The authors are commendably cautious in recognising their study is not the last word on this topic, and recommend further work in the field. But given such a major impact on the common western chronic diseases, the question for individuals is – should I include some cocoa in my diet now while waiting for more exhaustive studies, or is it best to wait till the story has been overwhelmingly settled in perhaps the next 10 years? The authors of the above study did consider or evaluate some of the more obvious possible contributing factors. For example, genetic differences in the two populations are unlikely to be responsible because when the Kuna migrate to the mainland they rapidly acquire the same disease incidence as the mainlanders, they are an older population than the mainlanders which normally would lead to increased disease rates whereas theirs were lower, diet components in the two locations are not significantly different apart from cocoa, and so on. In addition to this study there are now many others focussed on different aspects and using different approaches, and generally they all point in the same direction – cocoa is good for you. The 900mg/day intake of the Kuna compares with average flavonoid intakes in the US, UK, Ireland and Australia of 190, 182, 177 and 130mg/day respectively.

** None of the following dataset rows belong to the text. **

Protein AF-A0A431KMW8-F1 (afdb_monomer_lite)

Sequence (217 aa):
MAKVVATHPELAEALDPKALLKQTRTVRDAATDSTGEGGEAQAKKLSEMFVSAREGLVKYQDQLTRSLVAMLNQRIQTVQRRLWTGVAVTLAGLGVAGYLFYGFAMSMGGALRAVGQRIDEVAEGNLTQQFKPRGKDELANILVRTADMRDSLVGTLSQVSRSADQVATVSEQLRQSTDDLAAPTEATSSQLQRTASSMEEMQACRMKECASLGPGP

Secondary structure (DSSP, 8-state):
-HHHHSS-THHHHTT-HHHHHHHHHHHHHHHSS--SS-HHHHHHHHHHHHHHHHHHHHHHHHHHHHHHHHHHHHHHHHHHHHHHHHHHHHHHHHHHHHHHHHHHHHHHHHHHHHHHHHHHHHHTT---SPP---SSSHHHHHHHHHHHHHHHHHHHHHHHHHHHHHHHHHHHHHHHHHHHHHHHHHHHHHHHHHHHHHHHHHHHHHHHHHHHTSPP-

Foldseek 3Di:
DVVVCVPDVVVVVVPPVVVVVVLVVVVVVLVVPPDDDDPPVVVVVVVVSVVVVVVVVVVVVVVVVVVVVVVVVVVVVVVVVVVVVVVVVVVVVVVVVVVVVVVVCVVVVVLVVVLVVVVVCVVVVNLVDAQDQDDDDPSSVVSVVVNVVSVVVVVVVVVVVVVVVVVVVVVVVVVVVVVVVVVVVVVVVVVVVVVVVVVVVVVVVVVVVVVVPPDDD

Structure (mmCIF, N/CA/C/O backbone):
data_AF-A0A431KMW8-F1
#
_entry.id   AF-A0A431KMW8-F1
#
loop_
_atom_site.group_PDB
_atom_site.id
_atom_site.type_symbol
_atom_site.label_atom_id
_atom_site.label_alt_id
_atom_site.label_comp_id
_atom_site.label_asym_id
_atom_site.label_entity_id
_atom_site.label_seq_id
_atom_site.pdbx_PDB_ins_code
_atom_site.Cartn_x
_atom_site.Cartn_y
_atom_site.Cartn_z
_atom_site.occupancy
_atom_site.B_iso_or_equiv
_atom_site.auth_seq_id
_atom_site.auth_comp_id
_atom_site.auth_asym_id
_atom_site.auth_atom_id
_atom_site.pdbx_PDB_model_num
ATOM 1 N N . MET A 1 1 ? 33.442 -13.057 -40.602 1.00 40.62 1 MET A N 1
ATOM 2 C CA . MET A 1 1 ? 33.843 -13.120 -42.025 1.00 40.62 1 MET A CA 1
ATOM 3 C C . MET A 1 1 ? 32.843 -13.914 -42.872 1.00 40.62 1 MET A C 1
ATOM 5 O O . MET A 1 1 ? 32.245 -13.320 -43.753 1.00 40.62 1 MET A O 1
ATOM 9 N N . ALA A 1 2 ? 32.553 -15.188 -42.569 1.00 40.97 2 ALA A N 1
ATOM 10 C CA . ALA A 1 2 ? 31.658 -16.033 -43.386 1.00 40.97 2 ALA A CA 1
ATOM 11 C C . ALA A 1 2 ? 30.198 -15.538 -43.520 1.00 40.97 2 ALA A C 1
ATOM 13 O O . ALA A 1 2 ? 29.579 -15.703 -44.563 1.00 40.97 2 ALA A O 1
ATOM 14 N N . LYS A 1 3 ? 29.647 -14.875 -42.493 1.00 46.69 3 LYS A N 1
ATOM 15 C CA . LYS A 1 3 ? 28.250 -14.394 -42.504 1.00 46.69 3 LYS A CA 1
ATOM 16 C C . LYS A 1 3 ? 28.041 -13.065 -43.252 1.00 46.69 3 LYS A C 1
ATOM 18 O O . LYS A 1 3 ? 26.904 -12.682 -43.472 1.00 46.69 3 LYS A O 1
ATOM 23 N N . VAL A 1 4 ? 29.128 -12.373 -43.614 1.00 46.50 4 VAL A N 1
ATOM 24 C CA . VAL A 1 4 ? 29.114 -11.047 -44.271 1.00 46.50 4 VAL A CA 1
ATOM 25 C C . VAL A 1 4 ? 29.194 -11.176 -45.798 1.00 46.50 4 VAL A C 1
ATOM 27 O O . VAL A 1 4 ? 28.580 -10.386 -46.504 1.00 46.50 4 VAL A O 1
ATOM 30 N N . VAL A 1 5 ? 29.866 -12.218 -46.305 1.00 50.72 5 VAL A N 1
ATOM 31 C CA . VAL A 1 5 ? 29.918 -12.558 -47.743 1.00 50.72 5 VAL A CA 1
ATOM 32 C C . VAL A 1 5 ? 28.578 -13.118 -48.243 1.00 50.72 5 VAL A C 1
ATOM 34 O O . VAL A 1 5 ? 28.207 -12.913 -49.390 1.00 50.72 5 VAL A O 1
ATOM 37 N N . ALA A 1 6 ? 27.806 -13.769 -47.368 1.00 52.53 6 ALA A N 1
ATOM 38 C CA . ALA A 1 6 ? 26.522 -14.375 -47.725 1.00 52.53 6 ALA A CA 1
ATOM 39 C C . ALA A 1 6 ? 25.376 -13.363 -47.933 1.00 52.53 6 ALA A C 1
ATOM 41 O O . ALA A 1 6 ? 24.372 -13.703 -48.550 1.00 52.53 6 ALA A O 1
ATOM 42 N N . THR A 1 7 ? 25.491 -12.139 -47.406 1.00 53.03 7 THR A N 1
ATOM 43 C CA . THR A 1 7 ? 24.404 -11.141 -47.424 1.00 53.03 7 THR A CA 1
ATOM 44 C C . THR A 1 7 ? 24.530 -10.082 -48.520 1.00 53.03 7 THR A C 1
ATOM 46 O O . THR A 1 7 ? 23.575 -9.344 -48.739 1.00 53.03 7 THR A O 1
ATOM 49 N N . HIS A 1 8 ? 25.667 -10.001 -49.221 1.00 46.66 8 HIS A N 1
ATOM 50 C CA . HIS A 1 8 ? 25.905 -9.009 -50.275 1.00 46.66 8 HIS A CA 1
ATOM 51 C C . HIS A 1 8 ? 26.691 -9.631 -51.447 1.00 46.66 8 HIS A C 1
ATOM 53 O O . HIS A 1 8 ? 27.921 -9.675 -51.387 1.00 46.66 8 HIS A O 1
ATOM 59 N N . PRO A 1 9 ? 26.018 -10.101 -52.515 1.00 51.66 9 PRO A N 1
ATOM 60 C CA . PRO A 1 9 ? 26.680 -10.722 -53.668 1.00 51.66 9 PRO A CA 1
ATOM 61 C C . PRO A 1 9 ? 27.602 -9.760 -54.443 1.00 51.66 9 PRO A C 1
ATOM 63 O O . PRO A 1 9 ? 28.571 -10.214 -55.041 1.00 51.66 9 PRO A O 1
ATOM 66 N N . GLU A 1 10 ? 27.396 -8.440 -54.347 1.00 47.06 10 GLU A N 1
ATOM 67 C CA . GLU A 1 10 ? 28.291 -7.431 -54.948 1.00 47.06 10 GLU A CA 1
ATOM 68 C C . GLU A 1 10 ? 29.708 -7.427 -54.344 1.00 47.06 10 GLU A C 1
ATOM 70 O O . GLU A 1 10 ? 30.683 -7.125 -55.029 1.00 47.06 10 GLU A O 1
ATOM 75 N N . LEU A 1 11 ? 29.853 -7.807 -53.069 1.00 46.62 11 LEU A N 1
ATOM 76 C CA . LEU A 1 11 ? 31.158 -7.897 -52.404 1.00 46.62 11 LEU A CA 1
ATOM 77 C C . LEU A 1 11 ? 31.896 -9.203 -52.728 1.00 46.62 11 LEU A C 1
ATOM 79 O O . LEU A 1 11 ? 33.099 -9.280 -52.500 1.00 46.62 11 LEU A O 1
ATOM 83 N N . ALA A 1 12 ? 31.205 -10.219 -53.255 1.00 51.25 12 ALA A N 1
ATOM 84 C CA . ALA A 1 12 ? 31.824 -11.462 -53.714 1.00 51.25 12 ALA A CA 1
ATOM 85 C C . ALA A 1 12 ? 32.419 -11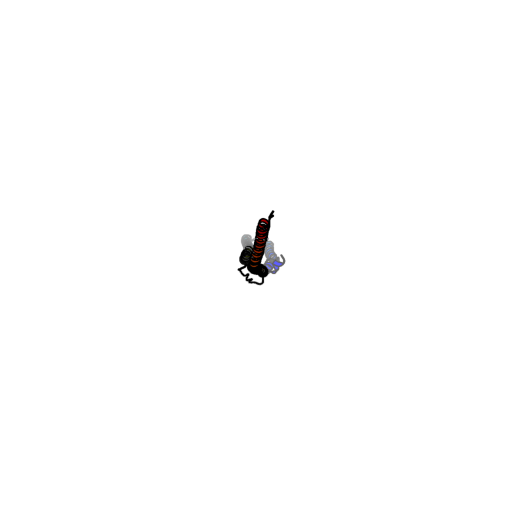.316 -55.126 1.00 51.25 12 ALA A C 1
ATOM 87 O O . ALA A 1 12 ? 33.457 -11.906 -55.412 1.00 51.25 12 ALA A O 1
ATOM 88 N N . GLU A 1 13 ? 31.802 -10.492 -55.977 1.00 47.09 13 GLU A N 1
ATOM 89 C CA . GLU A 1 13 ? 32.264 -10.213 -57.344 1.00 47.09 13 GLU A CA 1
ATOM 90 C C . GLU A 1 13 ? 33.447 -9.229 -57.371 1.00 47.09 13 GLU A C 1
ATOM 92 O O . GLU A 1 13 ? 34.417 -9.425 -58.102 1.00 47.09 13 GLU A O 1
ATOM 97 N N . ALA A 1 14 ? 33.439 -8.225 -56.490 1.00 46.72 14 ALA A N 1
ATOM 98 C CA . ALA A 1 14 ? 34.545 -7.276 -56.336 1.00 46.72 14 ALA A CA 1
ATOM 99 C C . ALA A 1 14 ? 35.801 -7.880 -55.662 1.00 46.72 14 ALA A C 1
ATOM 101 O O . ALA A 1 14 ? 36.883 -7.292 -55.715 1.00 46.72 14 ALA A O 1
ATOM 102 N N . LEU A 1 15 ? 35.672 -9.063 -55.046 1.00 50.66 15 LEU A N 1
ATOM 103 C CA . LEU A 1 15 ? 36.770 -9.852 -54.478 1.00 50.66 15 LEU A CA 1
ATOM 104 C C . LEU A 1 15 ? 37.276 -10.956 -55.429 1.00 50.66 15 LEU A C 1
ATOM 106 O O . LEU A 1 15 ? 37.970 -11.862 -54.970 1.00 50.66 15 LEU A O 1
ATOM 110 N N . ASP A 1 16 ? 36.959 -10.926 -56.730 1.00 50.59 16 ASP A N 1
ATOM 111 C CA . ASP A 1 16 ? 37.483 -11.928 -57.666 1.00 50.59 16 ASP A CA 1
ATOM 112 C C . ASP A 1 16 ? 38.954 -11.613 -58.047 1.00 50.59 16 ASP A C 1
ATOM 114 O O . ASP A 1 16 ? 39.221 -10.638 -58.765 1.00 50.59 16 ASP A O 1
ATOM 118 N N . PRO A 1 17 ? 39.946 -12.433 -57.628 1.00 49.81 17 PRO A N 1
ATOM 119 C CA . PRO A 1 17 ? 41.360 -12.250 -57.978 1.00 49.81 17 PRO A CA 1
ATOM 120 C C . PRO A 1 17 ? 41.628 -12.255 -59.496 1.00 49.81 17 PRO A C 1
ATOM 122 O O . PRO A 1 17 ? 42.711 -11.867 -59.938 1.00 49.81 17 PRO A O 1
ATOM 125 N N . LYS A 1 18 ? 40.651 -12.649 -60.323 1.00 52.09 18 LYS A N 1
ATOM 126 C CA . LYS A 1 18 ? 40.753 -12.651 -61.788 1.00 52.09 18 LYS A CA 1
ATOM 127 C C . LYS A 1 18 ? 40.682 -11.261 -62.426 1.00 52.09 18 LYS A C 1
ATOM 129 O O . LYS A 1 18 ? 41.303 -11.066 -63.472 1.00 52.09 18 LYS A O 1
ATOM 134 N N . ALA A 1 19 ? 39.990 -10.292 -61.821 1.00 53.16 19 ALA A N 1
ATOM 135 C CA . ALA A 1 19 ? 39.889 -8.935 -62.374 1.00 53.16 19 ALA A CA 1
ATOM 136 C C . ALA A 1 19 ? 41.233 -8.187 -62.280 1.00 53.16 19 ALA A C 1
ATOM 138 O O . ALA A 1 19 ? 41.688 -7.581 -63.254 1.00 53.16 19 ALA A O 1
ATOM 139 N N . LEU A 1 20 ? 41.932 -8.348 -61.150 1.00 47.28 20 LEU A N 1
ATOM 140 C CA . LEU A 1 20 ? 43.274 -7.800 -60.925 1.00 47.28 20 LEU A CA 1
ATOM 141 C C . LEU A 1 20 ? 44.332 -8.440 -61.835 1.00 47.28 20 LEU A C 1
ATOM 143 O O . LEU A 1 20 ? 45.232 -7.752 -62.322 1.00 47.28 20 LEU A O 1
ATOM 147 N N . LEU A 1 21 ? 44.200 -9.739 -62.126 1.00 51.03 21 LEU A N 1
ATOM 148 C CA . LEU A 1 21 ? 45.096 -10.454 -63.042 1.00 51.03 21 LEU A CA 1
ATOM 149 C C . LEU A 1 21 ? 44.893 -10.062 -64.514 1.00 51.03 21 LEU A C 1
ATOM 151 O O . LEU A 1 21 ? 45.845 -10.113 -65.293 1.00 51.03 21 LEU A O 1
ATOM 155 N N . LYS A 1 22 ? 43.687 -9.630 -64.908 1.00 56.44 22 LYS A N 1
ATOM 156 C CA . LYS A 1 22 ? 43.414 -9.150 -66.274 1.00 56.44 22 LYS A CA 1
ATOM 157 C C . LYS A 1 22 ? 44.077 -7.796 -66.539 1.00 56.44 22 LYS A C 1
ATOM 159 O O . LYS A 1 22 ? 44.662 -7.605 -67.600 1.00 56.44 22 LYS A O 1
ATOM 164 N N . GLN A 1 23 ? 44.046 -6.901 -65.551 1.00 53.69 23 GLN A N 1
ATOM 165 C CA . GLN A 1 23 ? 44.628 -5.559 -65.650 1.00 53.69 23 GLN A CA 1
ATOM 166 C C . GLN A 1 23 ? 46.165 -5.559 -65.526 1.00 53.69 23 GLN A C 1
ATOM 168 O O . GLN A 1 23 ? 46.830 -4.713 -66.111 1.00 53.69 23 GLN A O 1
ATOM 173 N N . THR A 1 24 ? 46.754 -6.538 -64.828 1.00 52.41 24 THR A N 1
ATOM 174 C CA . THR A 1 24 ? 48.222 -6.716 -64.765 1.00 52.41 24 THR A CA 1
ATOM 175 C C . THR A 1 24 ? 48.809 -7.481 -65.955 1.00 52.41 24 THR A C 1
ATOM 177 O O . THR A 1 24 ? 50.019 -7.403 -66.176 1.00 52.41 24 THR A O 1
ATOM 180 N N . ARG A 1 25 ? 47.995 -8.204 -66.741 1.00 57.78 25 ARG A N 1
ATOM 181 C CA . ARG A 1 25 ? 48.439 -8.851 -67.991 1.00 57.78 25 ARG A CA 1
ATOM 182 C C . ARG A 1 25 ? 48.630 -7.841 -69.117 1.00 57.78 25 ARG A C 1
ATOM 184 O O . ARG A 1 25 ? 49.694 -7.806 -69.712 1.00 57.78 25 ARG A O 1
ATOM 191 N N . THR A 1 26 ? 47.670 -6.943 -69.320 1.00 55.00 26 THR A N 1
ATOM 192 C CA . THR A 1 26 ? 47.744 -5.917 -70.376 1.00 55.00 26 THR A CA 1
ATOM 193 C C . THR A 1 26 ? 48.902 -4.936 -70.186 1.00 55.00 26 THR A C 1
ATOM 195 O O . THR A 1 26 ? 49.509 -4.510 -71.163 1.00 55.00 26 THR A O 1
ATOM 198 N N . VAL A 1 27 ? 49.260 -4.618 -68.938 1.00 53.81 27 VAL A N 1
ATOM 199 C CA . VAL A 1 27 ? 50.429 -3.776 -68.618 1.00 53.81 27 VAL A CA 1
ATOM 200 C C . VAL A 1 27 ? 51.751 -4.515 -68.864 1.00 53.81 27 VAL A C 1
ATOM 202 O O . VAL A 1 27 ? 52.734 -3.900 -69.263 1.00 53.81 27 VAL A O 1
ATOM 205 N N . ARG A 1 28 ? 51.781 -5.839 -68.666 1.00 54.16 28 ARG A N 1
ATOM 206 C CA . ARG A 1 28 ? 52.961 -6.680 -68.916 1.00 54.16 28 ARG A CA 1
ATOM 207 C C . ARG A 1 28 ? 53.200 -6.894 -70.405 1.00 54.16 28 ARG A C 1
ATOM 209 O O . ARG A 1 28 ? 54.331 -6.738 -70.851 1.00 54.16 28 ARG A O 1
ATOM 216 N N . ASP A 1 29 ? 52.139 -7.177 -71.153 1.00 54.16 29 ASP A N 1
ATOM 217 C CA . ASP A 1 29 ? 52.204 -7.428 -72.595 1.00 54.16 29 ASP A CA 1
ATOM 218 C C . ASP A 1 29 ? 52.601 -6.149 -73.361 1.00 54.16 29 ASP A C 1
ATOM 220 O O . ASP A 1 29 ? 53.353 -6.211 -74.326 1.00 54.16 29 ASP A O 1
ATOM 224 N N . ALA A 1 30 ? 52.210 -4.965 -72.868 1.00 52.66 30 ALA A N 1
ATOM 225 C CA . ALA A 1 30 ? 52.673 -3.678 -73.400 1.00 52.66 30 ALA A CA 1
ATOM 226 C C . ALA A 1 30 ? 54.130 -3.333 -73.024 1.00 52.66 30 ALA A C 1
ATOM 228 O O . ALA A 1 30 ? 54.765 -2.535 -73.709 1.00 52.66 30 ALA A O 1
ATOM 229 N N . ALA A 1 31 ? 54.665 -3.919 -71.948 1.00 52.47 31 ALA A N 1
ATOM 230 C CA . ALA A 1 31 ? 56.046 -3.711 -71.508 1.00 52.47 31 ALA A CA 1
ATOM 231 C C . ALA A 1 31 ? 57.043 -4.696 -72.146 1.00 52.47 31 ALA A C 1
ATOM 233 O O . ALA A 1 31 ? 58.246 -4.483 -72.040 1.00 52.47 31 ALA A O 1
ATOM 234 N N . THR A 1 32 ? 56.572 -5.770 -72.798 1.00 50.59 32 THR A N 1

A very common intermediate step in cocoa kernel processing is called alkalisation. This raises the pH, causes colour changes, reduces bitterness and improves water miscibility, but most importantly can destroy a lot of the beneficial flavonoids. If heavily alkalised, less than 5% of what was initially there may be left. Food processors accommodate the dominant sweet preference of consumers by alkalising, so that almost all retail supplies of cocoa powder will have been treated. The US requires alkalised cocoa products to be labelled as such, but here some dogged detective work will be required to track down ‘natural' cocoa powder if you want the full nutritional benefits. After bean fermentation which we have little/no control over, alkalisation is the principal cause of flavonoid loss. Most of the 5000-odd flavonoids known in plant materials are heat labile, but fortunately the main ones in cocoa are more resistant. This means cocoa powder can be incorporated into baked products such as biscuits, muffins and cakes without causing significant loss of nutrient benefits. However if some degree of rising is required, baking soda should be avoided, as it is alkaline and will result in major flavonoid breakdown.